Características y explicaciones de la PCR en un solo paso
◎La transcripción inversa y la PCR cuantitativa se pueden completar en un tubo de reacción en un solo paso, lo que hace que la operación sea simple y rápida;
◎Utilizando polimerasa de arranque en caliente químicamente modificada, la reacción es altamente específico y evita eficazmente la amplificación no específica;
◎El tampón de reacción está completamente optimizado y tiene una alta sensibilidad. Puede detectar el fragmento objetivo en tan solo 1 pg de ARN total, lo que es especialmente adecuado para Detección de ARN de baja copia.
◎ Agregar los ingredientes activos patentados de EMI RT-PCR puede aumentar significativamente el rendimiento de la RT-PCR. Los valores de CT generalmente son de 3 a 5 ciclos antes y la curva en forma de S es más típica.

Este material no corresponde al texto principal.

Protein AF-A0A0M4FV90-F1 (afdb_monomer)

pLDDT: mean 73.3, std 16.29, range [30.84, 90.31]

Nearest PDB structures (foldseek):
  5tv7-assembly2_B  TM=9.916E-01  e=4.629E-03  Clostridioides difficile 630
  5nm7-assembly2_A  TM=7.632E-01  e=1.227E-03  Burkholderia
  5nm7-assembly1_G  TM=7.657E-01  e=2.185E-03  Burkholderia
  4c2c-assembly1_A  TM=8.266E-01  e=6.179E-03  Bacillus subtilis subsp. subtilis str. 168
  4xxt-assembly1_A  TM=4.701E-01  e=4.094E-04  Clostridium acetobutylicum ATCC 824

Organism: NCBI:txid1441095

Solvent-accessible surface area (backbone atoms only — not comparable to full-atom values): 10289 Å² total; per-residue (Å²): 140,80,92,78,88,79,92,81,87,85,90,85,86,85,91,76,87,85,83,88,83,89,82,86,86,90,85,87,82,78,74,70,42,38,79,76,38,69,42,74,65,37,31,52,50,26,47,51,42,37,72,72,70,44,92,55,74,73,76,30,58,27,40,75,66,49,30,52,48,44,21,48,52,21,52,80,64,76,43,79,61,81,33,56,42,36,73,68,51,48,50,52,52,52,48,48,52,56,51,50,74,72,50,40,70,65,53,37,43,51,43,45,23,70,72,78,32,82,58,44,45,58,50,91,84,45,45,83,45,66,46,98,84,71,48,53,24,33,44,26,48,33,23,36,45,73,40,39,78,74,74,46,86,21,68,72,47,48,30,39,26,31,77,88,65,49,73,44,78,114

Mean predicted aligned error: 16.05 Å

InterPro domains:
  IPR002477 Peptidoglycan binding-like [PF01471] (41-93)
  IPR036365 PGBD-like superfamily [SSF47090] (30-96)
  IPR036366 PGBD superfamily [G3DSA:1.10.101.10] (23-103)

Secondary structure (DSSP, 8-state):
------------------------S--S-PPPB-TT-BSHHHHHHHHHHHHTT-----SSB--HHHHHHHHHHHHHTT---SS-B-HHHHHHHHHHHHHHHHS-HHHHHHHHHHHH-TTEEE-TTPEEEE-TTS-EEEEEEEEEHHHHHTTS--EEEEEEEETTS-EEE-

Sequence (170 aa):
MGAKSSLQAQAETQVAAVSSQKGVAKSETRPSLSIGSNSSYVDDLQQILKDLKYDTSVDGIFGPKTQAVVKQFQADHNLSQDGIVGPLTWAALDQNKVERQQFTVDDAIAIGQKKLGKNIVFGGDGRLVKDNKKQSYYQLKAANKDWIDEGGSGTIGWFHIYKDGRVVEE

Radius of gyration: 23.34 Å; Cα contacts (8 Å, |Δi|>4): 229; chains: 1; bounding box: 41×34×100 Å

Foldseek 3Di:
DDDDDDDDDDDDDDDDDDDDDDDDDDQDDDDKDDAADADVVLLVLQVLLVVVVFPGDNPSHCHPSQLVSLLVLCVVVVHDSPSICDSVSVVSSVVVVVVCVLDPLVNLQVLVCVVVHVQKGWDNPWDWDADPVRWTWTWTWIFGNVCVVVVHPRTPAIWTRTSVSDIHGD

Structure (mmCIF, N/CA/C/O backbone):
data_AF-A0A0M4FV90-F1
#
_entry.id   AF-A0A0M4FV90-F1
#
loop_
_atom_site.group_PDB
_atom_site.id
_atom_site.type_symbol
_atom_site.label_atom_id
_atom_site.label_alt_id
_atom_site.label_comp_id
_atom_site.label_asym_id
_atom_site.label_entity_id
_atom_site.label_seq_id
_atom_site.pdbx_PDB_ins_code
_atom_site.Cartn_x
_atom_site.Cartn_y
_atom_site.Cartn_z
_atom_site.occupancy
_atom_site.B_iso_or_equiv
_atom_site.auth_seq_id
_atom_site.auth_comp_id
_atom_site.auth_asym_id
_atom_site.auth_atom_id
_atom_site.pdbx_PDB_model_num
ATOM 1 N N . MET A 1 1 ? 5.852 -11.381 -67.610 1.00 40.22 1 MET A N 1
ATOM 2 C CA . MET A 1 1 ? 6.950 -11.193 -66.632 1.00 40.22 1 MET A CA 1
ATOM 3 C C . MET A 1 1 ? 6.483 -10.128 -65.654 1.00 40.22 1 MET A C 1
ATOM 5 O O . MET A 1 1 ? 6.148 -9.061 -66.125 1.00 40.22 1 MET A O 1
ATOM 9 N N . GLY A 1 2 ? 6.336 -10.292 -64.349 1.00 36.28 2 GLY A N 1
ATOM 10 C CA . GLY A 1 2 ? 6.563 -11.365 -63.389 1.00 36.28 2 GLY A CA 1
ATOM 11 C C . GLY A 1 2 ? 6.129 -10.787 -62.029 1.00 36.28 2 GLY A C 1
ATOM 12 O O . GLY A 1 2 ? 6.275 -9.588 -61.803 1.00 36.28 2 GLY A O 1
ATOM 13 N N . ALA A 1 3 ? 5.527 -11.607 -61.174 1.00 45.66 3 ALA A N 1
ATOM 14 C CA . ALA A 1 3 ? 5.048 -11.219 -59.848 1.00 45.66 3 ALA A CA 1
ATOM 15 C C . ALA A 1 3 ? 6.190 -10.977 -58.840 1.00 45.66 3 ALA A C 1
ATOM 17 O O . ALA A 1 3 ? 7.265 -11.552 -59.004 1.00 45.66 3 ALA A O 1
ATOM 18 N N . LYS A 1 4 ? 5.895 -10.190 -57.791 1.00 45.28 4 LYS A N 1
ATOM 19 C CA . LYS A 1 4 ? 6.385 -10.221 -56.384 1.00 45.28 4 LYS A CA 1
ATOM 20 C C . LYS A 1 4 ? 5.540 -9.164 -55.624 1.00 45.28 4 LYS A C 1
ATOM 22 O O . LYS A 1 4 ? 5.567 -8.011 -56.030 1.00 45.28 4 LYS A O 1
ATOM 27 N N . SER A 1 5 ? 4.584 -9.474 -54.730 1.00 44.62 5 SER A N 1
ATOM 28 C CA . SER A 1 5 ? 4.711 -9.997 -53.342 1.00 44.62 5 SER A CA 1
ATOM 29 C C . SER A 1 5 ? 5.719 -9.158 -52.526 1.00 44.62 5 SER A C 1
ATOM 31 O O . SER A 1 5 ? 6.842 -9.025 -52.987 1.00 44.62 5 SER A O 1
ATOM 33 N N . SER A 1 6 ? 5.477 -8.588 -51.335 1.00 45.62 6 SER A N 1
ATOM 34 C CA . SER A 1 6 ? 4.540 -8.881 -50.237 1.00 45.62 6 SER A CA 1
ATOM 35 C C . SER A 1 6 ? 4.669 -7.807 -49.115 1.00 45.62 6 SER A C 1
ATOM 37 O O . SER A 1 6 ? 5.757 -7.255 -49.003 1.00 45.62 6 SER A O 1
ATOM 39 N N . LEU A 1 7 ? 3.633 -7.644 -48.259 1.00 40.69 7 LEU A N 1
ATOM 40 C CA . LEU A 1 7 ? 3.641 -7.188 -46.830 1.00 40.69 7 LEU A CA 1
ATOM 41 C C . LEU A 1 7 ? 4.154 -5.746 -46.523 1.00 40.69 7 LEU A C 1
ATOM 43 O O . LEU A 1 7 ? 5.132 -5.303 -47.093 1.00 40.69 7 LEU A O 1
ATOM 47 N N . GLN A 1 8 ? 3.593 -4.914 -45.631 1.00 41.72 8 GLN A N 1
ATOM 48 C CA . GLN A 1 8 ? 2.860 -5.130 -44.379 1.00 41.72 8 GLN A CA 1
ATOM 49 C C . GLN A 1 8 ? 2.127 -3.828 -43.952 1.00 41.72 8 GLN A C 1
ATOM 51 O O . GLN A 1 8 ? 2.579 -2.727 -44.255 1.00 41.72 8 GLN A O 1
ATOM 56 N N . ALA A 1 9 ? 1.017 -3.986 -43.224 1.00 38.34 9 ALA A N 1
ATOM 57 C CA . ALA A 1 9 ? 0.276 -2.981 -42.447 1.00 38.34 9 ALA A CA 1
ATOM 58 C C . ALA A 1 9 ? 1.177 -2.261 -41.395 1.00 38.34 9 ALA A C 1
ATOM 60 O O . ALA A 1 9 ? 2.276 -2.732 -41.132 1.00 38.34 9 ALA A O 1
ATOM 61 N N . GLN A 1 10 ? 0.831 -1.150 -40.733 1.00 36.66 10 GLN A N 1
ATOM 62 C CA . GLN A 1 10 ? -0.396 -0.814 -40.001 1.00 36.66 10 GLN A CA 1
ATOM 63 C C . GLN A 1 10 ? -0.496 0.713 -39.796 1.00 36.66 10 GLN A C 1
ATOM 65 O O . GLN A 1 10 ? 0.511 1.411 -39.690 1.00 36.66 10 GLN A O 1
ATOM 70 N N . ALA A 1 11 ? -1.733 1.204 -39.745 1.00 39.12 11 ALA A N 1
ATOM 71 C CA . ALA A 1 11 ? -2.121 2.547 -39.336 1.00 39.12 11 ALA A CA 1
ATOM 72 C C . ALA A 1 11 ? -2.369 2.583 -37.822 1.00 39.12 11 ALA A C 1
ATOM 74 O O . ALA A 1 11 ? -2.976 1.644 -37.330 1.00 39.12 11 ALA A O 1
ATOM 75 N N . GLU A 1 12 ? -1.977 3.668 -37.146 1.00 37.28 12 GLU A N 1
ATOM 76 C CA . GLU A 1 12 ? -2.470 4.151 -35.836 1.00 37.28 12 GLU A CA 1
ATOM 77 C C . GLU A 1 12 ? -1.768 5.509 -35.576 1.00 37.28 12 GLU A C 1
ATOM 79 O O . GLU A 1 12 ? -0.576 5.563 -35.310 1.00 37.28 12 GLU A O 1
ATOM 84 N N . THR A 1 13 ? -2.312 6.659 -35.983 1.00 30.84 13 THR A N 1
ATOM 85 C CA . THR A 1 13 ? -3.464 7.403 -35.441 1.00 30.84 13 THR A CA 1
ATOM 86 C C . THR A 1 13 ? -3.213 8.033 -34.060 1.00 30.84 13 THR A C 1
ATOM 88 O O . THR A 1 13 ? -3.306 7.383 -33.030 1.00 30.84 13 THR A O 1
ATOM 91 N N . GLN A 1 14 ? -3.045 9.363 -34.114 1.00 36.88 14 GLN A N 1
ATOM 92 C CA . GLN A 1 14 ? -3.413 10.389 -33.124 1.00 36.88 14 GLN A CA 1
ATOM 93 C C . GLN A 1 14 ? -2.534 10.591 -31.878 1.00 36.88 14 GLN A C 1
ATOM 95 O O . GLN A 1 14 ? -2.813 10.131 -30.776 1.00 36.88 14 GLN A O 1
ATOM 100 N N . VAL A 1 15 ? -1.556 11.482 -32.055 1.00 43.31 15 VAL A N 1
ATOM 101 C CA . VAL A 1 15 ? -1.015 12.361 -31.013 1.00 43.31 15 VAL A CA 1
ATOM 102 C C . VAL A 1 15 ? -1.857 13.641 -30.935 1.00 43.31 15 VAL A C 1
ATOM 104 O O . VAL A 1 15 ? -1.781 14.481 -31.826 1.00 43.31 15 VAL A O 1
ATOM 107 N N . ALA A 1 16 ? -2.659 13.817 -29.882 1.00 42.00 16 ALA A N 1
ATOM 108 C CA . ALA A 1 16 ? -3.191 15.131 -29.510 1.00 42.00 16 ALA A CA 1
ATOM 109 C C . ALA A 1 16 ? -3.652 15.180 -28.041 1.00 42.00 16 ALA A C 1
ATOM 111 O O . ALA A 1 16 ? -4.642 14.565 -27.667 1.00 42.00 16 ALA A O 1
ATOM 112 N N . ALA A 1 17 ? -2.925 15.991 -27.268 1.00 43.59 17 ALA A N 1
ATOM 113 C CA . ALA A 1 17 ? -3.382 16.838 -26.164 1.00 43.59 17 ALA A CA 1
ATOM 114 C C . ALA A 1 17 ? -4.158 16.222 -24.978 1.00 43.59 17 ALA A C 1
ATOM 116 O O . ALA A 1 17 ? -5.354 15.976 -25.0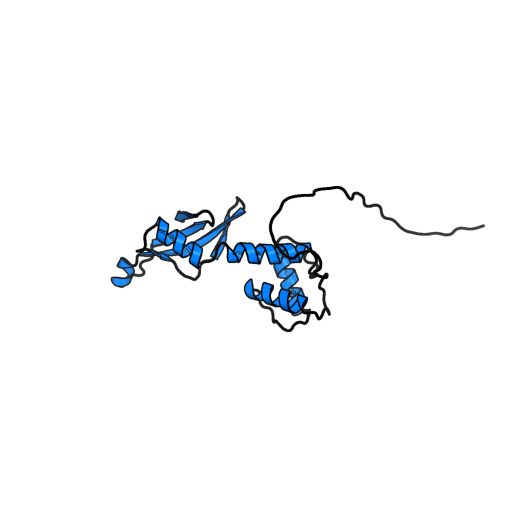50 1.00 43.59 17 ALA A O 1
ATOM 117 N N . VAL A 1 18 ? -3.531 16.266 -23.798 1.00 38.38 18 VAL A N 1
ATOM 118 C CA . VAL A 1 18 ? -3.977 17.199 -22.747 1.00 38.38 18 VAL A CA 1
ATOM 119 C C . VAL A 1 18 ? -2.788 17.550 -21.856 1.00 38.38 18 VAL A C 1
ATOM 121 O O . VAL A 1 18 ? -2.149 16.697 -21.246 1.00 38.38 18 VAL A O 1
ATOM 124 N N . SER A 1 19 ? -2.475 18.842 -21.843 1.00 45.94 19 SER A N 1
ATOM 125 C CA . SER A 1 19 ? -1.512 19.462 -20.946 1.00 45.94 19 SER A CA 1
ATOM 126 C C . SER A 1 19 ? -2.252 20.000 -19.723 1.00 45.94 19 SER A C 1
ATOM 128 O O . SER A 1 19 ? -3.371 20.497 -19.853 1.00 45.94 19 SER A O 1
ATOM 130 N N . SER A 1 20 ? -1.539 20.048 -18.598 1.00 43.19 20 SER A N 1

Descripción: 1. ¿BIOGHSC? ¿súper? La mezcla de la sonda contiene mezcla de dNTP y Mg2+, ¿BIOGHSC? ¿súper? La mezcla de enzimas contiene transcriptasa súper inversa BIOG, polimerasa de arranque en caliente BIOG y luciferina. 2. En términos generales, la concentración final de cebadores en el sistema de reacción es de 0,3 μM, lo que puede lograr mejores efectos de amplificación. Cuando los resultados de la reacción no son ideales, la concentración del cebador se puede ajustar dentro del rango de 0,1 a 1,0 μm. 3. La concentración final de la sonda TaqMan se puede ajustar entre 0,1 micras y 0,45 micras. 4. La qPCR tiene una alta sensibilidad y la precisión de la cantidad de la plantilla tiene un gran impacto en los resultados. Se recomienda añadir la plantilla después de una dilución moderada, o utilizar 50? lSistema de reacción. 5. El volumen de la plantilla no debe exceder el 10% del volumen de reacción. 6. Elija una longitud del producto de amplificación dentro del rango de 100 pb-500 pb, preferiblemente 100-200 pb. ? 7. Al preparar el sistema de reacción, evite agitar vigorosamente para evitar la generación de burbujas. 8. Condiciones de reacción: reacción de transcripción inversa a 42 °C durante 15 minutos, calentamiento a 95 °C durante 5 minutos para activar la ADN polimerasa de arranque en caliente y luego calentamiento a 95 °C. ¿15 segundos, 60 ℃? 35 segundos, 35-40 ciclos. Las condiciones de reacción se pueden ajustar apropiadamente según el tamaño del fragmento diana y el valor de Tm del cebador. 8. Si la plantilla tiene una estructura secundaria compleja, la temperatura de reacción se puede aumentar a 55°C, lo que ayudará a mejorar el rendimiento.